Nick Kelly

Personal information
- Full name: Nicholas Frederick Kelly
- Born: 25 July 1993 (age 33) Melbourne, Australia
- Batting: Left-handed
- Bowling: Slow left-arm orthodox
- Role: Top-order batter

International information
- National side: New Zealand (2025—present);
- ODI debut (cap 221): 29 March 2025 v Pakistan
- Last ODI: 21 July 2026 v West Indies
- T20I debut (cap 107): 15 March 2026 v South Africa
- Last T20I: 2 May 2026 v Bangladesh

Domestic team information
- 2015/16–2018/19: Northern Districts
- 2019/20–2021/22: Otago
- 2020: St Kitts and Nevis Patriots
- 2022/23–2025/26: Wellington
- 2026: Leicestershire
- 2026/27-: Northern Districts

Career statistics
| Competition | ODI | T20I | FC | LA |
| Matches | 8 | 7 | 77 | 118 |
| Runs scored | 265 | 97 | 5,051 | 3,520 |
| Batting average | 33.12 | 16.16 | 38.85 | 32.29 |
| 100s/50s | 0/3 | 0/0 | 14/22 | 6/28 |
| Top score | 83 | 21 | 234* | 120 |
| Balls bowled | – | – | 114 | 48 |
| Wickets | – | – | 0 | 2 |
| Bowling average | – | – | – | 30.00 |
| 5 wickets in innings | – | – | – | 0 |
| 10 wickets in match | – | – | – | 0 |
| Best bowling | – | – | – | 2/55 |
| Catches/stumpings | 1/– | 2/– | 61/– | 53/– |
- Source: CricketArchive, 26 September 2026

= Nick Kelly (cricketer) =

New Zealand cricketer (born 1993)

Nicholas Frederick Kelly (born 25 July 1993) is an Australian-born New Zealand cricketer who plays for Wellington. He made his first-class debut on 23 October 2015 in the 2015–16 Plunket Shield. He made his List A debut on 6 January 2016 in the 2015–16 Ford Trophy. In June 2018, he was awarded a contract with Northern Districts for the 2018–19 season.

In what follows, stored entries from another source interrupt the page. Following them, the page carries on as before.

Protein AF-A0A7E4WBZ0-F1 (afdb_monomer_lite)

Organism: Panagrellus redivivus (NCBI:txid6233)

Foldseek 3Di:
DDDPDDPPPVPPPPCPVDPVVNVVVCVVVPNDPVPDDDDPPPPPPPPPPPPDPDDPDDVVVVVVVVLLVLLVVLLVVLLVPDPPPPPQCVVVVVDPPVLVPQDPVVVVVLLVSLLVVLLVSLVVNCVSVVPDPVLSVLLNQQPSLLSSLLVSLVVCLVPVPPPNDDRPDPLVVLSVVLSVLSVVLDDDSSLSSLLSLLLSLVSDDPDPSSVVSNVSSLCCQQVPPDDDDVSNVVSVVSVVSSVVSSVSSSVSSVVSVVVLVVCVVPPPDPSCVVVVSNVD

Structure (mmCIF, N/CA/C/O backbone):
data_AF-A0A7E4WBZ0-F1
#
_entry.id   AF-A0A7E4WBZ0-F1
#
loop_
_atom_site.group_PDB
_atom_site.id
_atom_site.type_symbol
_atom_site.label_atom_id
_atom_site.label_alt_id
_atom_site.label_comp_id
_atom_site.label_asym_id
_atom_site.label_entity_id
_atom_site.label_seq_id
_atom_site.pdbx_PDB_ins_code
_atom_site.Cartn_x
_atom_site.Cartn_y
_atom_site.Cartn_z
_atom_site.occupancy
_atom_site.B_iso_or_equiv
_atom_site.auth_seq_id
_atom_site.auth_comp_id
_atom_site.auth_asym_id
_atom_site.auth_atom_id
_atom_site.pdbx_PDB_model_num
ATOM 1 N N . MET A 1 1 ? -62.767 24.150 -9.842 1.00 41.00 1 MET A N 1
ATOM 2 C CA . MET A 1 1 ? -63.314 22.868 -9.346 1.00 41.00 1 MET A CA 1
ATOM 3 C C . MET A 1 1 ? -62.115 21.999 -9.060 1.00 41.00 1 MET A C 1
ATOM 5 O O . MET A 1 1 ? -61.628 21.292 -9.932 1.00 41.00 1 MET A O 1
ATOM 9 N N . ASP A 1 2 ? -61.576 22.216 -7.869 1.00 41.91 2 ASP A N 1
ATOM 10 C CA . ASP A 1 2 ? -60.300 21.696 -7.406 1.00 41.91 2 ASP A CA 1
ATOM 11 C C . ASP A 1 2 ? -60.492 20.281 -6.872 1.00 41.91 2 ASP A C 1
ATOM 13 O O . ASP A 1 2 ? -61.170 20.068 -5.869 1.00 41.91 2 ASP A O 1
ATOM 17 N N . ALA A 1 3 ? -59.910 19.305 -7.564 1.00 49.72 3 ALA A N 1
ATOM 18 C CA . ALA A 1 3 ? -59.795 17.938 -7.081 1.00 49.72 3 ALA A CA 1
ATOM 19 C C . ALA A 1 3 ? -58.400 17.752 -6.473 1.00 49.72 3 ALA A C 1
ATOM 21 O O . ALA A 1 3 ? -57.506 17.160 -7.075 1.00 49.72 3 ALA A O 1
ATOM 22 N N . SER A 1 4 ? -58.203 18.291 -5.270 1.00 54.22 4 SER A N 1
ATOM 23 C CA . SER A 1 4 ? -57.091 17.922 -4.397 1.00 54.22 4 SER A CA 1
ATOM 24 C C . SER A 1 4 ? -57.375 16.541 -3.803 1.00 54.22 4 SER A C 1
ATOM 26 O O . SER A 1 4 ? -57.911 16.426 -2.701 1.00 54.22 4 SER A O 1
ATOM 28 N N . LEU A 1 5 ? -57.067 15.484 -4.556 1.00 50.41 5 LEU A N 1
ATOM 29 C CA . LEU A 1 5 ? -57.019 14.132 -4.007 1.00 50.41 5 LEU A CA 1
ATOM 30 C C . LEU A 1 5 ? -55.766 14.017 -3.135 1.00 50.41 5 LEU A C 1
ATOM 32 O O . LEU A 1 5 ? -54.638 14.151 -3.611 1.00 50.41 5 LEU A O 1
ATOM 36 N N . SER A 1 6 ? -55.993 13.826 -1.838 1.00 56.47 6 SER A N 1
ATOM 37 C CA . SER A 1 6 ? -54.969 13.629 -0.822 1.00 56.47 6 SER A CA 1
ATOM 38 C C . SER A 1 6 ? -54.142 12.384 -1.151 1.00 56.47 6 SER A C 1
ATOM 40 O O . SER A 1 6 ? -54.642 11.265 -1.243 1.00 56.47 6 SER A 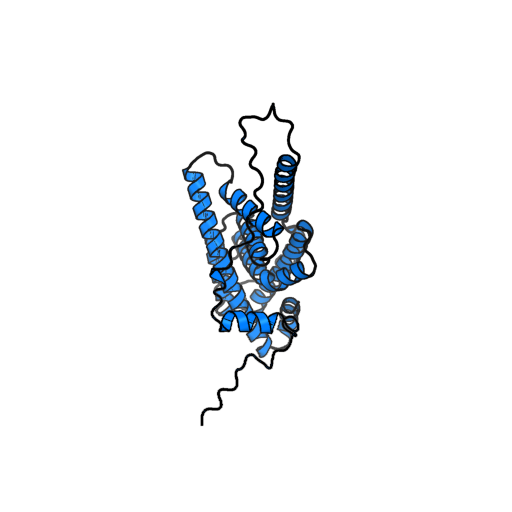O 1
ATOM 42 N N . PHE A 1 7 ? -52.834 12.583 -1.299 1.00 55.47 7 PHE A N 1
ATOM 43 C CA . PHE A 1 7 ? -51.850 11.528 -1.567 1.00 55.47 7 PHE A CA 1
ATOM 44 C C . PHE A 1 7 ? -51.734 10.500 -0.414 1.00 55.47 7 PHE A C 1
ATOM 46 O O . PHE A 1 7 ? -51.031 9.495 -0.532 1.00 55.47 7 PHE A O 1
ATOM 53 N N . ASP A 1 8 ? -52.423 10.747 0.703 1.00 56.25 8 ASP A N 1
ATOM 54 C CA . ASP A 1 8 ? -52.264 10.027 1.964 1.00 56.25 8 ASP A CA 1
ATOM 55 C C . ASP A 1 8 ? -53.228 8.844 2.159 1.00 56.25 8 ASP A C 1
ATOM 57 O O . ASP A 1 8 ? -52.936 7.965 2.968 1.00 56.25 8 ASP A O 1
ATOM 61 N N . GLU A 1 9 ? -54.325 8.731 1.401 1.00 55.31 9 GLU A N 1
ATOM 62 C CA . GLU A 1 9 ? -55.329 7.676 1.653 1.00 55.31 9 GLU A CA 1
ATOM 63 C C . GLU A 1 9 ? -55.098 6.357 0.889 1.00 55.31 9 GLU A C 1
ATOM 65 O O . GLU A 1 9 ? -55.690 5.335 1.234 1.00 55.31 9 GLU A O 1
ATOM 70 N N . ALA A 1 10 ? -54.182 6.314 -0.087 1.00 52.38 10 ALA A N 1
ATOM 71 C CA . ALA A 1 10 ? -53.889 5.090 -0.849 1.00 52.38 10 ALA A CA 1
ATOM 72 C C . ALA A 1 10 ? -52.779 4.204 -0.240 1.00 52.38 10 ALA A C 1
ATOM 74 O O . ALA A 1 10 ? -52.627 3.046 -0.630 1.00 52.38 10 ALA A O 1
ATOM 75 N N . PHE A 1 11 ? -52.019 4.695 0.747 1.00 54.94 11 PHE A N 1
ATOM 76 C CA . PHE A 1 11 ? -50.998 3.904 1.451 1.00 54.94 11 PHE A CA 1
ATOM 77 C C . PHE A 1 11 ? -51.578 3.209 2.688 1.00 54.94 11 PHE A C 1
ATOM 79 O O . PHE A 1 11 ? -51.101 3.355 3.815 1.00 54.94 11 PHE A O 1
ATOM 86 N N . GLY A 1 12 ? -52.607 2.392 2.468 1.00 51.31 12 GLY A N 1
ATOM 87 C CA . GLY A 1 12 ? -53.052 1.419 3.455 1.00 51.31 12 GLY A CA 1
ATOM 88 C C . GLY A 1 12 ? -51.892 0.512 3.886 1.00 51.31 12 GLY A C 1
ATOM 89 O O . GLY A 1 12 ? -51.370 -0.261 3.094 1.00 51.31 12 GLY A O 1
ATOM 90 N N . LYS A 1 13 ? -51.484 0.610 5.157 1.00 59.44 13 LYS A N 1
ATOM 91 C CA . LYS A 1 13 ? -50.886 -0.467 5.977 1.00 59.44 13 LYS A CA 1
ATOM 92 C C . LYS A 1 13 ? -49.742 -1.324 5.372 1.00 59.44 13 LYS A C 1
ATOM 94 O O . LYS A 1 13 ? -49.559 -2.457 5.801 1.00 59.44 13 LYS A O 1
ATOM 99 N N . THR A 1 14 ? -48.909 -0.802 4.466 1.00 62.09 14 THR A N 1
ATOM 100 C CA . THR A 1 14 ? -47.738 -1.520 3.890 1.00 62.09 14 THR A CA 1
ATOM 101 C C . THR A 1 14 ? -46.384 -0.855 4.175 1.00 62.09 14 THR A C 1
ATOM 103 O O . THR A 1 14 ? -45.388 -1.155 3.516 1.00 62.09 14 THR A O 1
ATOM 106 N N . GLY A 1 15 ? -46.294 0.006 5.199 1.00 57.59 15 GLY A N 1
ATOM 107 C CA . GLY A 1 15 ? -45.113 0.833 5.533 1.00 57.59 15 GLY A CA 1
ATOM 108 C C . GLY A 1 15 ? -43.776 0.109 5.805 1.00 57.59 15 GLY A C 1
ATOM 109 O O . GLY A 1 15 ? -42.781 0.763 6.117 1.00 57.59 15 GLY A O 1
ATOM 110 N N . ASN A 1 16 ? -43.730 -1.220 5.668 1.00 65.12 16 ASN A N 1
ATOM 111 C CA . ASN A 1 16 ? -42.546 -2.061 5.840 1.00 65.12 16 ASN A CA 1
ATOM 112 C C . ASN A 1 16 ? -42.142 -2.860 4.583 1.00 65.12 16 ASN A C 1
ATOM 114 O O . ASN A 1 16 ? -41.195 -3.637 4.667 1.00 65.12 16 ASN A O 1
ATOM 118 N N . MET A 1 17 ? -42.806 -2.698 3.430 1.00 76.75 17 MET A N 1
ATOM 119 C CA . MET A 1 17 ? -42.510 -3.528 2.247 1.00 76.75 17 MET A CA 1
ATOM 120 C C . MET A 1 17 ? -41.123 -3.280 1.637 1.00 76.75 17 MET A C 1
ATOM 122 O O . MET A 1 17 ? -40.506 -4.216 1.140 1.00 76.75 17 MET A O 1
ATOM 126 N N . CYS A 1 18 ? -40.604 -2.048 1.686 1.00 88.69 18 CYS A N 1
ATOM 127 C CA . CYS A 1 18 ? -39.272 -1.737 1.166 1.00 88.69 18 CYS A CA 1
ATOM 128 C C . CYS A 1 18 ? -38.557 -0.689 2.025 1.00 88.69 18 CYS A C 1
ATOM 130 O O . CYS A 1 18 ? -38.988 0.463 2.125 1.00 88.69 18 CYS A O 1
ATOM 132 N N . ARG A 1 19 ? -37.422 -1.080 2.621 1.00 90.56 19 ARG A N 1
ATOM 133 C CA . ARG A 1 19 ? -36.586 -0.186 3.440 1.00 90.56 19 ARG A CA 1
ATOM 134 C C . ARG A 1 19 ? -36.003 0.973 2.623 1.00 90.56 19 ARG A C 1
ATOM 136 O O . ARG A 1 19 ? -35.965 2.090 3.126 1.00 90.56 19 ARG A O 1
ATOM 143 N N . ALA A 1 20 ? -35.614 0.729 1.369 1.00 93.00 20 ALA A N 1
ATOM 144 C CA . ALA A 1 20 ? -35.049 1.757 0.492 1.00 93.00 20 ALA A CA 1
ATOM 145 C C . ALA A 1 20 ? -36.080 2.839 0.130 1.00 93.00 20 ALA A C 1
ATOM 147 O O . ALA A 1 20 ? -35.804 4.026 0.287 1.00 93.00 20 ALA A O 1
ATOM 148 N N . CYS A 1 21 ? -37.299 2.445 -0.261 1.00 89.94 21 CYS A N 1
ATOM 149 C CA . CYS A 1 21 ? -38.380 3.393 -0.555 1.00 89.94 21 CYS A CA 1
ATOM 150 C C . CYS A 1 21 ? -38.768 4.216 0.680 1.00 89.94 21 CYS A C 1
ATOM 152 O O . CYS A 1 21 ? -39.018 5.414 0.574 1.00 89.94 21 CYS A O 1
ATOM 154 N N . ARG A 1 22 ? -38.773 3.592 1.866 1.00 90.44 22 ARG A N 1
ATOM 155 C CA . ARG A 1 22 ? -39.036 4.294 3.126 1.00 90.44 22 ARG A CA 1
ATOM 156 C C . ARG A 1 22 ? -37.954 5.325 3.443 1.00 90.44 22 ARG A C 1
ATOM 158 O O . ARG A 1 22 ? -38.300 6.454 3.765 1.00 90.44 22 ARG A O 1
ATOM 165 N N . LEU A 1 23 ? -36.675 4.962 3.319 1.00 92.25 23 LEU A N 1
ATOM 166 C CA . LEU A 1 23 ? -35.565 5.896 3.524 1.00 92.25 23 LEU A CA 1
ATOM 167 C C . LEU A 1 23 ? -35.625 7.062 2.526 1.00 92.25 23 LEU A C 1
ATOM 169 O O . LEU A 1 23 ? -35.507 8.211 2.933 1.00 92.25 23 LEU A O 1
ATOM 173 N N . SER A 1 24 ? -35.880 6.778 1.245 1.00 93.06 24 SER A N 1
ATOM 174 C CA . SER A 1 24 ? -36.043 7.807 0.210 1.00 93.06 24 SER A CA 1
ATOM 175 C C . SER A 1 24 ? -37.187 8.774 0.535 1.00 93.06 24 SER A C 1
ATOM 177 O O . SER A 1 24 ? -36.987 9.984 0.453 1.00 93.06 24 SER A O 1
ATOM 179 N N . LYS A 1 25 ? -38.340 8.268 1.001 1.00 91.94 25 LYS A N 1
ATOM 180 C CA . LYS A 1 25 ? -39.459 9.110 1.452 1.00 91.94 25 LYS A CA 1
ATOM 181 C C . LYS A 1 25 ? -39.098 9.944 2.684 1.00 91.94 25 LYS A C 1
ATOM 183 O O . LYS A 1 25 ? -39.463 11.111 2.751 1.00 91.94 25 LYS A O 1
ATOM 188 N N . CYS A 1 26 ? -38.376 9.375 3.652 1.00 91.94 26 CYS A N 1
ATOM 189 C CA . CYS A 1 26 ? -37.893 10.117 4.820 1.00 91.94 26 CYS A CA 1
ATOM 190 C C . CYS A 1 26 ? -37.002 11.299 4.406 1.00 91.94 26 CYS A C 1
ATOM 192 O O . CYS A 1 26 ? -37.213 12.413 4.875 1.00 91.94 26 CYS A O 1
ATOM 194 N N . LEU A 1 27 ? -36.058 11.078 3.488 1.00 95.69 27 LEU A N 1
ATOM 195 C CA . LEU A 1 27 ? -35.211 12.148 2.958 1.00 95.69 27 LEU A CA 1
ATOM 196 C C . LEU A 1 27 ? -36.034 13.187 2.178 1.00 95.69 27 LEU A C 1
ATOM 198 O O . LEU A 1 27 ? -35.821 14.383 2.352 1.00 95.69 27 LEU A O 1
ATOM 202 N N . SER A 1 28 ? -37.020 12.761 1.375 1.00 95.38 28 SER A N 1
ATOM 203 C CA . SER A 1 28 ? -37.847 13.685 0.583 1.00 95.38 28 SER A CA 1
ATOM 204 C C . SER A 1 28 ? -38.749 14.588 1.428 1.00 95.38 28 SER A C 1
ATOM 206 O O . SER A 1 28 ? -39.090 15.678 0.985 1.00 95.38 28 SER A O 1
ATOM 208 N N . VAL A 1 29 ? -39.147 14.152 2.630 1.00 96.12 29 VAL A N 1
ATOM 209 C CA . VAL A 1 29 ? -39.917 14.986 3.576 1.00 96.12 29 VAL A CA 1
ATOM 210 C C . VAL A 1 29 ? -39.025 15.843 4.486 1.00 96.12 29 VAL A C 1
ATOM 212 O O . VAL A 1 29 ? -39.523 16.444 5.432 1.00 96.12 29 VAL A O 1
ATOM 215 N N . GLY A 1 30 ? -37.718 15.909 4.210 1.00 96.19 30 GLY A N 1
ATOM 216 C CA . GLY A 1 30 ? -36.784 16.787 4.915 1.00 96.19 30 GLY A CA 1
ATOM 217 C C . GL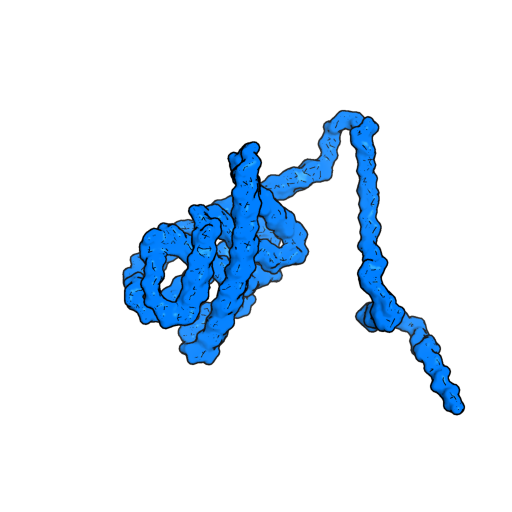Y A 1 30 ? -36.140 16.182 6.162 1.00 96.19 30 GLY A C 1
ATOM 218 O O . GLY A 1 30 ? -35.684 16.931 7.023 1.00 96.19 30 GLY A O 1
ATOM 219 N N . LEU A 1 31 ? -36.086 14.850 6.295 1.00 96.75 31 LEU A N 1
ATOM 220 C CA . LEU A 1 31 ? -35.299 14.230 7.363 1.00 96.75 31 LEU A CA 1
ATOM 221 C C . LEU A 1 31 ? -33.800 14.472 7.115 1.00 96.75 31 LEU A C 1
ATOM 223 O O . LEU A 1 31 ? -33.255 13.984 6.126 1.00 96.75 31 LEU A O 1
ATOM 227 N N . ASP A 1 32 ? -33.138 15.191 8.023 1.00 95.94 32 ASP A N 1
ATOM 228 C CA . ASP A 1 32 ? -31.695 15.444 7.957 1.00 95.94 32 ASP A CA 1
ATOM 229 C C . ASP A 1 32 ? -30.905 14.227 8.480 1.00 95.94 32 ASP A C 1
ATOM 231 O O . ASP A 1 32 ? -31.000 13.902 9.670 1.00 95.94 32 ASP A O 1
ATOM 235 N N . PRO A 1 33 ? -30.105 13.543 7.637 1.00 92.38 33 PRO A N 1
ATOM 236 C CA . PRO A 1 33 ? -29.288 12.416 8.078 1.00 92.38 33 PRO A CA 1
ATOM 237 C C . PRO A 1 33 ? -28.232 12.811 9.123 1.00 92.38 33 PRO A C 1
ATOM 239 O O . PRO A 1 33 ? -27.824 11.958 9.907 1.00 92.38 33 PRO A O 1
ATOM 242 N N . ASN A 1 34 ? -27.820 14.082 9.185 1.00 92.19 34 ASN A N 1
ATOM 243 C CA . ASN A 1 34 ? -26.826 14.561 10.150 1.00 92.19 34 ASN A CA 1
ATOM 244 C C . ASN A 1 34 ? -27.424 14.829 11.539 1.00 92.19 34 ASN A C 1
ATOM 246 O O . ASN A 1 34 ? -26.689 14.902 12.522 1.00 92.19 34 ASN A O 1
ATOM 250 N N . ALA A 1 35 ? -28.751 14.949 11.638 1.00 91.69 35 ALA A N 1
ATOM 251 C CA . ALA A 1 35 ? -29.452 15.100 12.911 1.00 91.69 35 ALA A CA 1
ATOM 252 C C . ALA A 1 35 ? -29.605 13.764 13.663 1.00 91.69 35 ALA A C 1
ATOM 254 O O . ALA A 1 35 ? -29.972 13.749 14.842 1.00 91.69 35 ALA A O 1
ATOM 255 N N . VAL A 1 36 ? -29.325 12.633 13.002 1.00 90.06 36 VAL A N 1
ATOM 256 C CA . VAL A 1 36 ? -29.332 11.310 13.629 1.00 90.06 36 VAL A CA 1
ATOM 257 C C . VAL A 1 36 ? -28.119 11.198 14.548 1.00 90.06 36 VAL A C 1
ATOM 259 O O . VAL A 1 36 ? -26.985 11.042 14.102 1.00 90.06 36 VAL A O 1
ATOM 262 N N . GLN A 1 37 ? -28.364 11.267 15.854 1.00 90.75 37 GLN A N 1
ATOM 263 C CA . GLN A 1 37 ? -27.330 11.006 16.850 1.00 90.75 37 GLN A CA 1
ATOM 264 C C . GLN A 1 37 ? -26.866 9.550 16.732 1.00 90.75 37 GLN A C 1
ATOM 266 O O . GLN A 1 37 ? -27.689 8.641 16.589 1.00 90.75 37 GLN A O 1
ATOM 271 N N . SER A 1 38 ? -25.551 9.322 16.811 1.00 88.00 38 SER A N 1
ATOM 272 C CA . SER A 1 38 ? -25.016 7.969 16.955 1.00 88.00 38 SER A CA 1
ATOM 273 C C . SER A 1 38 ? -25.613 7.303 18.196 1.00 88.00 38 SER A C 1
ATOM 275 O O . SER A 1 38 ? -26.044 7.976 19.139 1.00 88.00 38 SER A O 1
ATOM 277 N N . GLU A 1 39 ? -25.669 5.969 18.184 1.00 87.69 39 GLU A N 1
ATOM 278 C CA . GLU A 1 39 ? -26.101 5.192 19.345 1.00 87.69 39 GLU A CA 1
ATOM 279 C C . GLU A 1 39 ? -25.375 5.733 20.583 1.00 87.69 39 GLU A C 1
ATOM 281 O O . GLU A 1 39 ? -24.143 5.814 20.575 1.00 87.69 39 GLU A O 1
ATOM 286 N N . ARG A 1 40 ? -26.129 6.177 21.605 1.00 84.25 40 ARG A N 1
ATOM 287 C CA . ARG A 1 40 ? -25.529 6.702 22.839 1.00 84.25 40 ARG A CA 1
ATOM 288 C C . ARG A 1 40 ? -24.496 5.689 23.291 1.00 84.25 40 ARG A C 1
ATOM 290 O O . ARG A 1 40 ? -24.859 4.533 23.522 1.00 84.25 40 ARG A O 1
ATOM 297 N N . GLU A 1 41 ? -23.239 6.123 23.397 1.00 78.31 41 GLU A N 1
ATOM 298 C CA . GLU A 1 41 ? -22.175 5.273 23.913 1.00 78.31 41 GLU A CA 1
ATOM 299 C C . GLU A 1 41 ? -22.707 4.616 25.179 1.00 78.31 41 GLU A C 1
ATOM 301 O O . GLU A 1 41 ? -23.140 5.310 26.109 1.00 78.31 41 GLU A O 1
ATOM 306 N N . LYS A 1 42 ? -22.759 3.275 25.184 1.00 79.50 42 LYS A N 1
ATOM 307 C CA . LYS A 1 42 ? -23.110 2.530 26.390 1.00 79.50 42 LYS A CA 1
ATOM 308 C C . LYS A 1 42 ? -22.187 3.078 27.453 1.00 79.50 42 LYS A C 1
ATOM 310 O O . LYS A 1 42 ? -20.973 2.922 27.320 1.00 79.50 42 LYS A O 1
ATOM 315 N N . THR A 1 43 ? -22.759 3.788 28.427 1.00 67.31 43 THR A N 1
ATOM 316 C CA . THR A 1 43 ? -22.012 4.464 29.477 1.00 67.31 43 THR A CA 1
ATOM 317 C C . THR A 1 43 ? -21.271 3.369 30.213 1.00 67.31 43 THR A C 1
ATOM 319 O O . THR A 1 43 ? -21.812 2.691 31.084 1.00 67.31 43 THR A O 1
ATOM 322 N N . SER A 1 44 ? -20.048 3.116 29.765 1.00 63.16 44 SER A N 1
ATOM 323 C CA . SER A 1 44 ? -19.135 2.195 30.397 1.00 63.16 44 SER A CA 1
ATOM 324 C C . SER A 1 44 ? -18.880 2.896 31.704 1.00 63.16 44 SER A C 1
ATOM 326 O O . SER A 1 44 ? -18.256 3.956 31.696 1.00 63.16 44 SER A O 1
ATOM 328 N N . LYS A 1 45 ? -19.523 2.430 32.779 1.00 64.69 45 LYS A N 1
ATOM 329 C CA . LYS A 1 45 ? -19.400 3.027 34.103 1.00 64.69 45 LYS A CA 1
ATOM 330 C C . LYS A 1 45 ? -17.903 3.138 34.376 1.00 64.69 45 LYS A C 1
ATOM 332 O O . LYS A 1 45 ? -17.263 2.144 34.702 1.00 64.69 45 LYS A O 1
ATOM 337 N N . LYS A 1 46 ? -17.340 4.334 34.189 1.00 57.50 46 LYS A N 1
ATOM 338 C CA . LYS A 1 46 ? -16.049 4.707 34.746 1.00 57.50 46 LYS A CA 1
ATOM 339 C C . LYS A 1 46 ? -16.304 4.684 36.241 1.00 57.50 46 LYS A C 1
ATOM 341 O O . LYS A 1 46 ? -16.820 5.646 36.799 1.00 57.50 46 LYS A O 1
ATOM 346 N N . LEU A 1 47 ? -16.085 3.522 36.848 1.00 59.31 47 LEU A N 1
ATOM 347 C CA . LEU A 1 47 ? -15.989 3.407 38.290 1.00 59.31 47 LEU A CA 1
ATOM 348 C C . LEU A 1 47 ? -14.951 4.448 38.703 1.00 59.31 47 LEU A C 1
ATOM 350 O O . LEU A 1 47 ? -13.831 4.442 38.189 1.00 59.31 47 LEU A O 1
ATOM 354 N N . ASN A 1 48 ? -15.371 5.406 39.526 1.00 54.25 48 ASN A N 1
ATOM 355 C CA . ASN A 1 48 ? -14.466 6.393 40.085 1.00 54.25 48 ASN A CA 1
ATOM 356 C C . ASN A 1 48 ? -13.332 5.637 40.778 1.00 54.25 48 ASN A C 1
ATOM 358 O O . ASN A 1 48 ? -13.564 4.834 41.678 1.00 54.25 48 ASN A O 1
ATOM 362 N N . LEU A 1 49 ? -12.110 5.898 40.323 1.00 57.41 49 LEU A N 1
ATOM 363 C CA . LEU A 1 49 ? -10.871 5.227 40.721 1.00 57.41 49 LEU A CA 1
ATOM 364 C C . LEU A 1 49 ? -10.462 5.523 42.182 1.00 57.41 49 LEU A C 1
ATOM 366 O O . LEU A 1 49 ? -9.352 5.197 42.582 1.00 57.41 49 LEU A O 1
ATOM 370 N N . ALA A 1 50 ? -11.330 6.174 42.960 1.00 64.19 50 ALA A N 1
ATOM 371 C CA . ALA A 1 50 ? -11.052 6.624 44.319 1.00 64.19 50 ALA A CA 1
ATOM 372 C C . ALA A 1 50 ? -11.523 5.643 45.409 1.00 64.19 50 ALA A C 1
ATOM 374 O O . ALA A 1 50 ? -10.986 5.699 46.508 1.00 64.19 50 ALA A O 1
ATOM 375 N N . ASP A 1 51 ? -12.450 4.720 45.110 1.00 57.84 51 ASP A N 1
ATOM 376 C CA . ASP A 1 51 ? -13.082 3.861 46.132 1.00 57.84 51 ASP A CA 1
ATOM 377 C C . ASP A 1 51 ? -12.814 2.350 45.968 1.00 57.84 51 ASP A C 1
ATOM 379 O O . ASP A 1 51 ? -13.460 1.536 46.629 1.00 57.84 51 ASP A O 1
ATOM 383 N N . LEU A 1 52 ? -11.878 1.929 45.104 1.00 50.72 52 LEU A N 1
ATOM 384 C CA . LEU A 1 52 ? -11.596 0.500 44.910 1.00 50.72 52 LEU A CA 1
ATOM 385 C C . LEU A 1 52 ? -10.331 0.047 45.668 1.00 50.72 52 LEU A C 1
ATOM 387 O O . LEU A 1 52 ? -9.268 0.639 45.467 1.00 50.72 52 LEU A O 1
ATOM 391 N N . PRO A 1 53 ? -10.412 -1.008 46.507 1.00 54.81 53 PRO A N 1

In June 2020, he was offered a contract by Otago ahead of the 2020–21 domestic cricket season.

On 29 March 2025 he made his international debut for the New Zealand national side in a One Day International against Pakistan, scoring 15 runs. He returned to the New Zealand ODI squad against Bangladesh in April 2026, playing an impressive innings of 83 runs in the second match albeit in a losing cause.

In April 2026, Kelly signed a contract to play for Leicestershire County Cricket Club from mid-May until the end of that year's English county season.